Abstract: TH-PO586
Proton Pump Inhibitor Use and Risk of Major Fractures in Kidney Transplant Recipients
Session Information
- Bone and Mineral Metabolism: Bone Disease
November 07, 2019 | Location: Exhibit Hall, Walter E. Washington Convention Center
Abstract Time: 10:00 AM - 12:00 PM
Category: Bone and Mineral Metabolism
- 402 Bone and Mineral Metabolism: Clinical
Authors
- Lyu, Beini, University of Wisconsin-Madison, MADISON, Wisconsin, United States
- Jorgenson, Margaret R., UW Health, Madison, Wisconsin, United States
- Hansen, Karen, University of Wisconsin School of Medicine and Public Health, Madison, Wisconsin, United States
- Djamali, Arjang, University of Wisconsin, Madison, Wisconsin, United States
- Astor, Brad C., University of Wisconsin, Madison, Wisconsin, United States
Background
Fracture is a significant problem among kidney transplant recipients (KTRs).
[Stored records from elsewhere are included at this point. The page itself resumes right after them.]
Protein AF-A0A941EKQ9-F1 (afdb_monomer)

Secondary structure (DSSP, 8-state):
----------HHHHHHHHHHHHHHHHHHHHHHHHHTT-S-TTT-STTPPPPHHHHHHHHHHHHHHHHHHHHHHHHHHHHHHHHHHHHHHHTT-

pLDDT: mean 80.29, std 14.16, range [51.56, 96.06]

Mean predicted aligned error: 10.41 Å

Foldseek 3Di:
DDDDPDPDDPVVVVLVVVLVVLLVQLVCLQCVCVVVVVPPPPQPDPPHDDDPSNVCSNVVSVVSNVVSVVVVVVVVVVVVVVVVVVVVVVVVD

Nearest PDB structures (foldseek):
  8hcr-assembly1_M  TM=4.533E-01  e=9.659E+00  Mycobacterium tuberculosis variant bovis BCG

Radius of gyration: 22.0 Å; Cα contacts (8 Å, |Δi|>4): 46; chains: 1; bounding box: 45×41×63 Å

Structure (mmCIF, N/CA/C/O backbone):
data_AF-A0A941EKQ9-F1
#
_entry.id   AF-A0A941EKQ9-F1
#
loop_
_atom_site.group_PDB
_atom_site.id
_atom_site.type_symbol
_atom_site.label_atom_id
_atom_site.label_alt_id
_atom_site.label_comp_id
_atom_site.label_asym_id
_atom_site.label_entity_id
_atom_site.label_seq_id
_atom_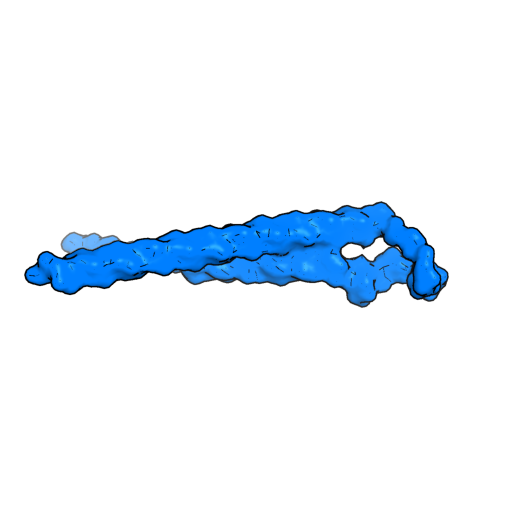site.pd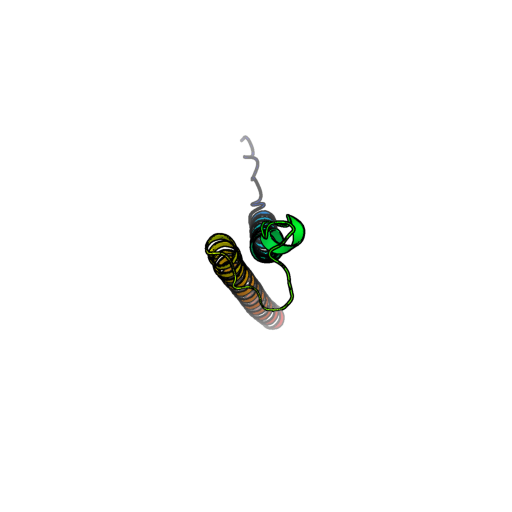bx_PDB_ins_code
_atom_site.Cartn_x
_atom_site.Cartn_y
_atom_site.Cartn_z
_atom_site.occupancy
_atom_site.B_iso_or_equiv
_atom_site.auth_seq_id
_atom_site.auth_comp_id
_atom_site.auth_asym_id
_atom_site.auth_atom_id
_atom_site.pdbx_PDB_model_num
ATOM 1 N N . MET A 1 1 ? -12.973 31.626 35.979 1.00 57.53 1 MET A N 1
ATOM 2 C CA . MET A 1 1 ? -12.033 30.562 35.563 1.00 57.53 1 MET A CA 1
ATOM 3 C C . MET A 1 1 ? -12.071 30.469 34.045 1.00 57.53 1 MET A C 1
ATOM 5 O O . MET A 1 1 ? -13.174 30.321 33.532 1.00 57.53 1 MET A O 1
ATOM 9 N N . PRO A 1 2 ? -10.950 30.615 33.319 1.00 58.59 2 PRO A N 1
ATOM 10 C CA . PRO A 1 2 ? -10.950 30.446 31.871 1.00 58.59 2 PRO A CA 1
ATOM 11 C C . PRO A 1 2 ? -11.081 28.957 31.538 1.00 58.59 2 PRO A C 1
ATOM 13 O O . PRO A 1 2 ? -10.279 28.138 31.984 1.00 58.59 2 PRO A O 1
ATOM 16 N N . SER A 1 3 ? -12.113 28.608 30.779 1.00 63.50 3 SER A N 1
ATOM 17 C CA . SER A 1 3 ? -12.301 27.284 30.195 1.00 63.50 3 SER A CA 1
ATOM 18 C C . SER A 1 3 ? -11.201 27.030 29.163 1.00 63.50 3 SER A C 1
ATOM 20 O O . SER A 1 3 ? -11.115 27.726 28.153 1.00 63.50 3 SER A O 1
ATOM 22 N N . GLN A 1 4 ? -10.338 26.040 29.413 1.00 66.00 4 GLN A N 1
ATOM 23 C CA . GLN A 1 4 ? -9.377 25.595 28.407 1.00 66.00 4 GLN A CA 1
ATOM 24 C C . GLN A 1 4 ? -10.127 25.072 27.170 1.00 66.00 4 GLN A C 1
ATOM 26 O O . GLN A 1 4 ? -11.016 24.225 27.319 1.00 66.00 4 GLN A O 1
ATO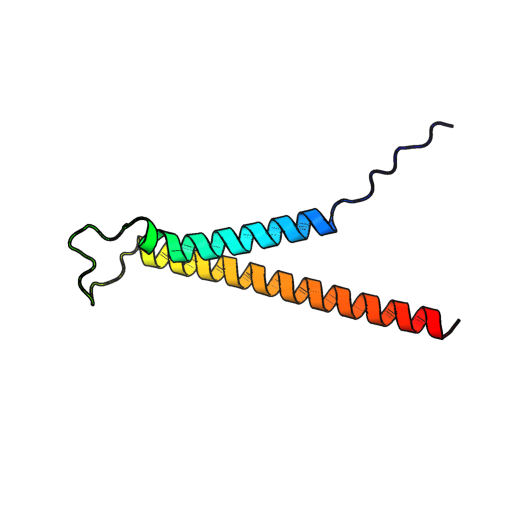M 31 N N . PRO A 1 5 ? -9.779 25.524 25.950 1.00 60.22 5 PRO A N 1
ATOM 32 C CA . PRO A 1 5 ? -10.291 24.917 24.734 1.00 60.22 5 PRO A CA 1
ATOM 33 C C . PRO A 1 5 ? -9.753 23.487 24.649 1.00 60.22 5 PRO A C 1
ATOM 35 O O . PRO A 1 5 ? -8.569 23.245 24.425 1.00 60.22 5 PRO A O 1
ATOM 38 N N . THR A 1 6 ? -10.639 22.520 24.866 1.00 58.78 6 THR A N 1
ATOM 39 C CA . THR A 1 6 ? -10.345 21.101 24.688 1.00 58.78 6 THR A CA 1
ATOM 40 C C . THR A 1 6 ? -10.181 20.838 23.196 1.00 58.78 6 THR A C 1
ATOM 42 O O . THR A 1 6 ? -11.152 20.712 22.449 1.00 58.78 6 THR A O 1
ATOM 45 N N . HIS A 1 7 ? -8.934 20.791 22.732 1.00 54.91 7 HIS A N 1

Proton pump inhibitors (PPIs) are among the most commonly prescribed drugs in KTRs and have been associated with a higher risk of fractures in the general population. This study aimed to determine how PPIs use is associated with the incidence of major fractures in KTRs.
Methods
Using the Wisconsin Allograft Recipient Database (WisARD), we identified 155 major fracture events that occurred at least 12 months after transplantation between 2000 and 2015. Each eligible case was matched using incidence density sampling with five controls on age, sex, race, transplantation year (±3 years), living versus deceased donor and prior transplantation. PPI and histamine 2-receptor antagonists (H2RA) use during the year prior to the index date were identified. The association between prior PPI/H2RA use and incidence of major fractures were assessed by conditional logistic regression.
Results
A total of 155 cases were matched to 685 controls. A higher proportion of cases had a history of diabetes and cardiovascular disease. During the year prior to the index date, cases had lower serum albumin, higher phosphorus, higher iPTH, and higher alkaline phosphatase. A higher proportion of cases ever used corticosteroid and bisphosphonate.
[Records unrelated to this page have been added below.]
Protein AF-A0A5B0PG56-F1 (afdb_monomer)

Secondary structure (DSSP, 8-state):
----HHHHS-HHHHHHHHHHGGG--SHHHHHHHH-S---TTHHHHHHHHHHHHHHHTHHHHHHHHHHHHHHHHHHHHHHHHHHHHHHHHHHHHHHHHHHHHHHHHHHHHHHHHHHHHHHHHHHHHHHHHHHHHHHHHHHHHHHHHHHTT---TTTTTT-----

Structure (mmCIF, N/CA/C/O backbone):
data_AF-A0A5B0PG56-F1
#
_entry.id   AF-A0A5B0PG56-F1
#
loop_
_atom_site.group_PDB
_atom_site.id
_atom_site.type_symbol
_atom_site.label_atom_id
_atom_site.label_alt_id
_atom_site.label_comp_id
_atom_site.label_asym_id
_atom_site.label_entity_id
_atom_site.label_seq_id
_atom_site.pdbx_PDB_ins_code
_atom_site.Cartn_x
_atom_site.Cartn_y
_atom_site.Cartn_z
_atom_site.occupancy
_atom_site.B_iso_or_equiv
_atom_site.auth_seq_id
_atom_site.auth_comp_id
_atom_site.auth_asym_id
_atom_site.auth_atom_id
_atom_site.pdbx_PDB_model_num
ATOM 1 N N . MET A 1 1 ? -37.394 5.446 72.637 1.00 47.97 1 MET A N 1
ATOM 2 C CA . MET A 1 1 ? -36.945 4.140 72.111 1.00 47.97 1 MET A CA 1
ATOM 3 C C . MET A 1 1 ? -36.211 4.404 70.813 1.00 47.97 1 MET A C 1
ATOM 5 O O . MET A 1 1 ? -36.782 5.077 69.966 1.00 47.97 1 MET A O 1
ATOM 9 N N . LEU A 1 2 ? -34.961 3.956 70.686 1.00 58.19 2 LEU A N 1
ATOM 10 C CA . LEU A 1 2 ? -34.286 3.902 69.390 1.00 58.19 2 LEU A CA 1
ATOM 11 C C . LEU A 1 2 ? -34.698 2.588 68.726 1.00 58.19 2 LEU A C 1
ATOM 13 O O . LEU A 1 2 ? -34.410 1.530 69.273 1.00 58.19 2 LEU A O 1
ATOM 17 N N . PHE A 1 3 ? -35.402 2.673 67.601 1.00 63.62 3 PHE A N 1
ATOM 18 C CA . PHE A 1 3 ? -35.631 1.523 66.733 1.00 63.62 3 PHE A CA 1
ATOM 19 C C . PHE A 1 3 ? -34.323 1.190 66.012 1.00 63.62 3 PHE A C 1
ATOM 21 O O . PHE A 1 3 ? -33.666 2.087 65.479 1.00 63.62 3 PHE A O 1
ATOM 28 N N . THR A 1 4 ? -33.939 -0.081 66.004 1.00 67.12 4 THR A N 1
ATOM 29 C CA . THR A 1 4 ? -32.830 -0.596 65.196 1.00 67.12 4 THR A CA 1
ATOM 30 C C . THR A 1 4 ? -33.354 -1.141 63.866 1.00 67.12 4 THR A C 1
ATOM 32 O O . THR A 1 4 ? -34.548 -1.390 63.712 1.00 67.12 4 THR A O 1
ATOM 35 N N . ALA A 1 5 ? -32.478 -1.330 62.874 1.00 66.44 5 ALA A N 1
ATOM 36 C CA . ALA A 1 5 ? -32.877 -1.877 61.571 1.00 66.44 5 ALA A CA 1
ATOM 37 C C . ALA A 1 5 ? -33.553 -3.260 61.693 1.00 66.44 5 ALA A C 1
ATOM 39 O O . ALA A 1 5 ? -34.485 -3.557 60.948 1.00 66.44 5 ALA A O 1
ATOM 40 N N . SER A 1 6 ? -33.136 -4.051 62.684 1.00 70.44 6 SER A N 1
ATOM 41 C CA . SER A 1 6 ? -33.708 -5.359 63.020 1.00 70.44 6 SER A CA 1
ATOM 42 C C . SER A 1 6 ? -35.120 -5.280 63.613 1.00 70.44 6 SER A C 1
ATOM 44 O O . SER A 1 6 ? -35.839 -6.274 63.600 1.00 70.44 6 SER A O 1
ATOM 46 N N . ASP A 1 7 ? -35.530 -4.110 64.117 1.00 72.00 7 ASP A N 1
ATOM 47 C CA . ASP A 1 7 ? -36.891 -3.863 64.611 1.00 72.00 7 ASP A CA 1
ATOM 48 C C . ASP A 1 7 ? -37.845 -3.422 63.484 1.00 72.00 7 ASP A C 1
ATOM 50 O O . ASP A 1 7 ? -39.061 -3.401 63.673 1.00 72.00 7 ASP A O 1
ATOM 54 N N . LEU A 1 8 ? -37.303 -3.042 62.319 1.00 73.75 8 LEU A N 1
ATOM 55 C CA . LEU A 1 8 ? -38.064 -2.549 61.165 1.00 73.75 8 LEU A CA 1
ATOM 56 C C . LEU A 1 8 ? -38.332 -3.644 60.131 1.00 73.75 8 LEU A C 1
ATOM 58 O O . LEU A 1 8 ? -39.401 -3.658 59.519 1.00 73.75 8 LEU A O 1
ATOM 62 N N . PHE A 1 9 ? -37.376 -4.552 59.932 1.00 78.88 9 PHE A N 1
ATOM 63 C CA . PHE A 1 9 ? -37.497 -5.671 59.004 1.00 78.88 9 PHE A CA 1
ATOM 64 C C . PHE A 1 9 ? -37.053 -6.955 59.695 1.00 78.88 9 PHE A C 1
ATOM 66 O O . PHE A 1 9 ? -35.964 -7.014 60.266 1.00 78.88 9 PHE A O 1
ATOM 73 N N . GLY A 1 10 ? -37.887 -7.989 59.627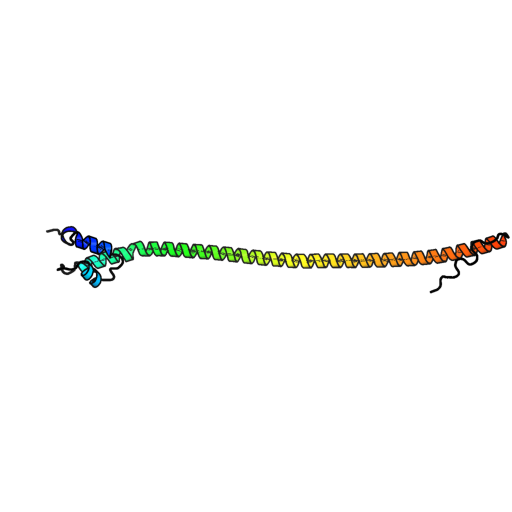 1.00 83.00 10 GLY A N 1
ATOM 74 C CA . GLY A 1 10 ? -37.486 -9.320 60.044 1.00 83.00 10 GLY A CA 1
ATOM 75 C C . GLY A 1 10 ? -36.594 -9.989 58.997 1.00 83.00 10 GLY A C 1
ATOM 76 O O . GLY A 1 10 ? -36.436 -9.534 57.862 1.00 83.00 10 GLY A O 1
ATOM 77 N N . GLU A 1 11 ? -36.012 -11.122 59.381 1.00 82.81 11 GLU A N 1
ATOM 78 C CA . GLU A 1 11 ? -35.088 -11.879 58.530 1.00 82.81 11 GLU A CA 1
ATOM 79 C C . GLU A 1 11 ? -35.731 -12.284 57.192 1.00 82.81 11 GLU A C 1
ATOM 81 O O . GLU A 1 11 ? -35.096 -12.241 56.143 1.00 82.81 11 GLU A O 1
ATOM 86 N N . LYS A 1 12 ? -37.022 -12.642 57.196 1.00 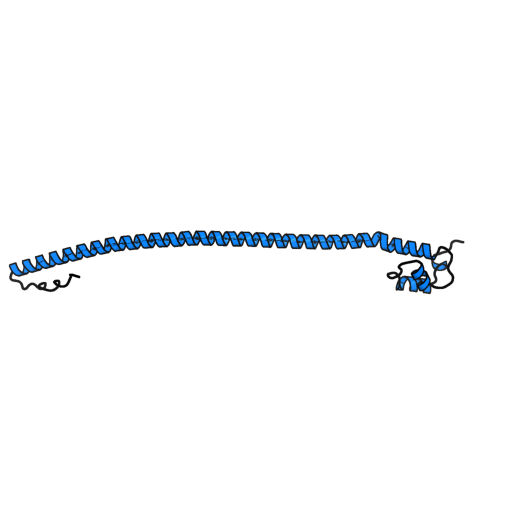83.19 12 LYS A N 1
ATOM 87 C CA . LYS A 1 12 ? -37.733 -13.058 55.978 1.00 83.19 12 LYS A CA 1
ATOM 88 C C . LYS A 1 12 ? -37.912 -11.898 55.006 1.00 83.19 12 LYS A C 1
ATOM 90 O O . LYS A 1 12 ? -37.732 -12.079 53.803 1.00 83.19 12 LYS A O 1
ATOM 95 N N . GLU A 1 13 ? -38.250 -10.727 55.531 1.00 83.44 13 GLU A N 1
ATOM 96 C CA . GLU A 1 13 ? -38.400 -9.500 54.761 1.00 83.44 13 GLU A CA 1
ATOM 97 C C . GLU A 1 13 ? -37.058 -9.074 54.153 1.00 83.44 13 GLU A C 1
ATOM 99 O O . GLU A 1 13 ? -36.995 -8.765 52.964 1.00 83.44 13 GLU A O 1
ATOM 104 N N . ILE A 1 14 ? -35.970 -9.139 54.929 1.00 84.75 14 ILE A N 1
ATOM 105 C CA . ILE A 1 14 ? -34.612 -8.824 54.459 1.00 84.75 14 ILE A CA 1
ATOM 106 C C . ILE A 1 14 ? -34.200 -9.761 53.317 1.00 84.75 14 ILE A C 1
ATOM 108 O O . ILE A 1 14 ? -33.753 -9.297 52.268 1.00 84.75 14 ILE A O 1
ATOM 112 N N . GLN A 1 15 ? -34.401 -11.071 5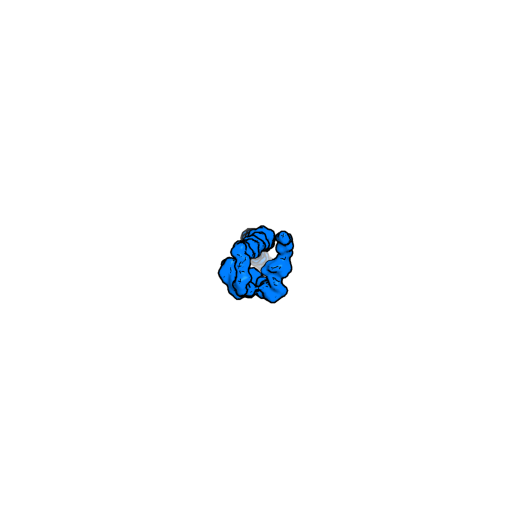3.474 1.00 85.81 15 GLN A N 1
ATOM 113 C CA . GLN A 1 15 ? -34.073 -12.053 52.434 1.00 85.81 15 GLN A CA 1
ATOM 114 C C . GLN A 1 15 ? -34.887 -11.830 51.149 1.00 85.81 15 GLN A C 1
ATOM 116 O O . GLN A 1 15 ? -34.357 -11.978 50.046 1.00 85.81 15 GLN A O 1
ATOM 121 N N . ALA A 1 16 ? -36.158 -11.435 51.269 1.00 85.50 16 ALA A N 1
ATOM 122 C CA . ALA A 1 16 ? -36.996 -11.101 50.121 1.00 85.50 16 ALA A CA 1
ATOM 123 C C . ALA A 1 16 ? -36.492 -9.843 49.389 1.00 85.50 16 ALA A C 1
ATOM 125 O O . ALA A 1 16 ? -36.376 -9.853 48.163 1.00 85.50 16 ALA A O 1
ATOM 126 N N . ILE A 1 17 ? -36.115 -8.795 50.132 1.00 85.19 17 ILE A N 1
ATOM 127 C CA . ILE A 1 17 ? -35.536 -7.566 49.567 1.00 85.19 17 ILE A CA 1
ATOM 128 C C . ILE A 1 17 ? -34.223 -7.867 48.837 1.00 85.19 17 ILE A C 1
ATOM 130 O O . ILE A 1 17 ? -34.039 -7.398 47.718 1.00 85.19 17 ILE A O 1
ATOM 134 N N . ILE A 1 18 ? -33.328 -8.665 49.429 1.00 86.06 18 ILE A N 1
ATOM 135 C CA . ILE A 1 18 ? -32.044 -9.035 48.807 1.00 86.06 18 ILE A CA 1
ATOM 136 C C . ILE A 1 18 ? -32.275 -9.821 47.512 1.00 86.06 18 ILE A C 1
ATOM 138 O O . ILE A 1 18 ? -31.647 -9.537 46.493 1.00 86.06 18 ILE A O 1
ATOM 142 N N . LYS A 1 19 ? -33.198 -10.790 47.530 1.00 88.06 19 LYS A N 1
ATOM 143 C CA . LYS A 1 19 ? -33.496 -11.642 46.372 1.00 88.06 19 LYS A CA 1
ATOM 144 C C . LYS A 1 19 ? -33.999 -10.848 45.164 1.00 88.06 19 LYS A C 1
ATOM 146 O O . LYS A 1 19 ? -33.659 -11.190 44.031 1.00 88.06 19 LYS A O 1
ATOM 151 N N . ASP A 1 20 ? -34.802 -9.815 45.401 1.00 85.50 20 ASP A N 1
ATOM 152 C CA . ASP A 1 20 ? -35.438 -9.028 44.343 1.00 85.50 20 ASP A CA 1
ATOM 153 C C . ASP A 1 20 ? -34.839 -7.621 44.178 1.00 85.50 20 ASP A C 1
ATOM 155 O O . ASP A 1 20 ? -35.385 -6.824 43.420 1.00 85.50 20 ASP A O 1
ATOM 159 N N . PHE A 1 21 ? -33.695 -7.323 44.808 1.00 82.88 21 PHE A N 1
ATOM 160 C CA . PHE A 1 21 ? -33.104 -5.979 44.890 1.00 82.88 21 PHE A CA 1
ATOM 161 C C . PHE A 1 21 ? -32.983 -5.266 43.532 1.00 82.88 21 PHE A C 1
ATOM 163 O O . PHE A 1 21 ? -33.393 -4.118 43.397 1.00 82.88 21 PHE A O 1
ATOM 170 N N . GLY A 1 22 ? -32.509 -5.964 42.494 1.00 77.44 22 GLY A N 1
ATOM 171 C CA . GLY A 1 22 ? -32.364 -5.415 41.135 1.00 77.44 22 GLY A CA 1
ATOM 172 C C . GLY A 1 22 ? -33.667 -5.275 40.332 1.00 77.44 22 GLY A C 1
ATOM 173 O O . GLY A 1 22 ? -33.625 -4.873 39.175 1.00 77.44 22 GLY A O 1
ATOM 174 N N . LYS A 1 23 ? -34.819 -5.645 40.906 1.00 81.50 23 LYS A N 1
ATOM 175 C CA . LYS A 1 23 ? -36.153 -5.576 40.275 1.00 81.50 23 LYS A CA 1
ATOM 176 C C . LYS A 1 23 ? -37.101 -4.609 40.996 1.00 81.50 23 LYS A C 1
ATOM 178 O O . LYS A 1 23 ? -38.268 -4.499 40.617 1.00 81.50 23 LYS A O 1
ATOM 183 N N . LEU A 1 24 ? -36.638 -3.958 42.064 1.00 82.31 24 LEU A N 1
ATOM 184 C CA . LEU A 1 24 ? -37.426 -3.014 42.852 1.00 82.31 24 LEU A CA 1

67.7% of cases and 51.5% of controls ever used a PPI, and 15.5% of cases and 11.3% of controls ever used an H2RA. PPI use was associated with higher incidence of major fractures in unadjusted analysis (OR=2.4, 95% CI: 1.6-3.5). The association remained similar when adjusting for demographic and transplant-related covariates (OR=2.3, 95% CI: 1.5-3.6); and further adjusting for use of corticosteroid, bisphosphonate, vitamin D and calcium supplement (OR=1.9, 95% CI: 1.2-3.1). H2RA use was not associated with higher incidence of major fractures in adjusted analysis (OR=1.0, 95% CI: 0.5-1.8). The associations between PPI use and major fractures remain similar in participants who never used a bisphosphonate in the prior year.
Conclusion
PPI use may be associated with a higher risk of major fractures among KTRs. Clinicians should carefully evaluate the risk factors for fracture, weight the risk versus benefit before prescribing PPI, and have interval assessment of continued PPI use in KTRs.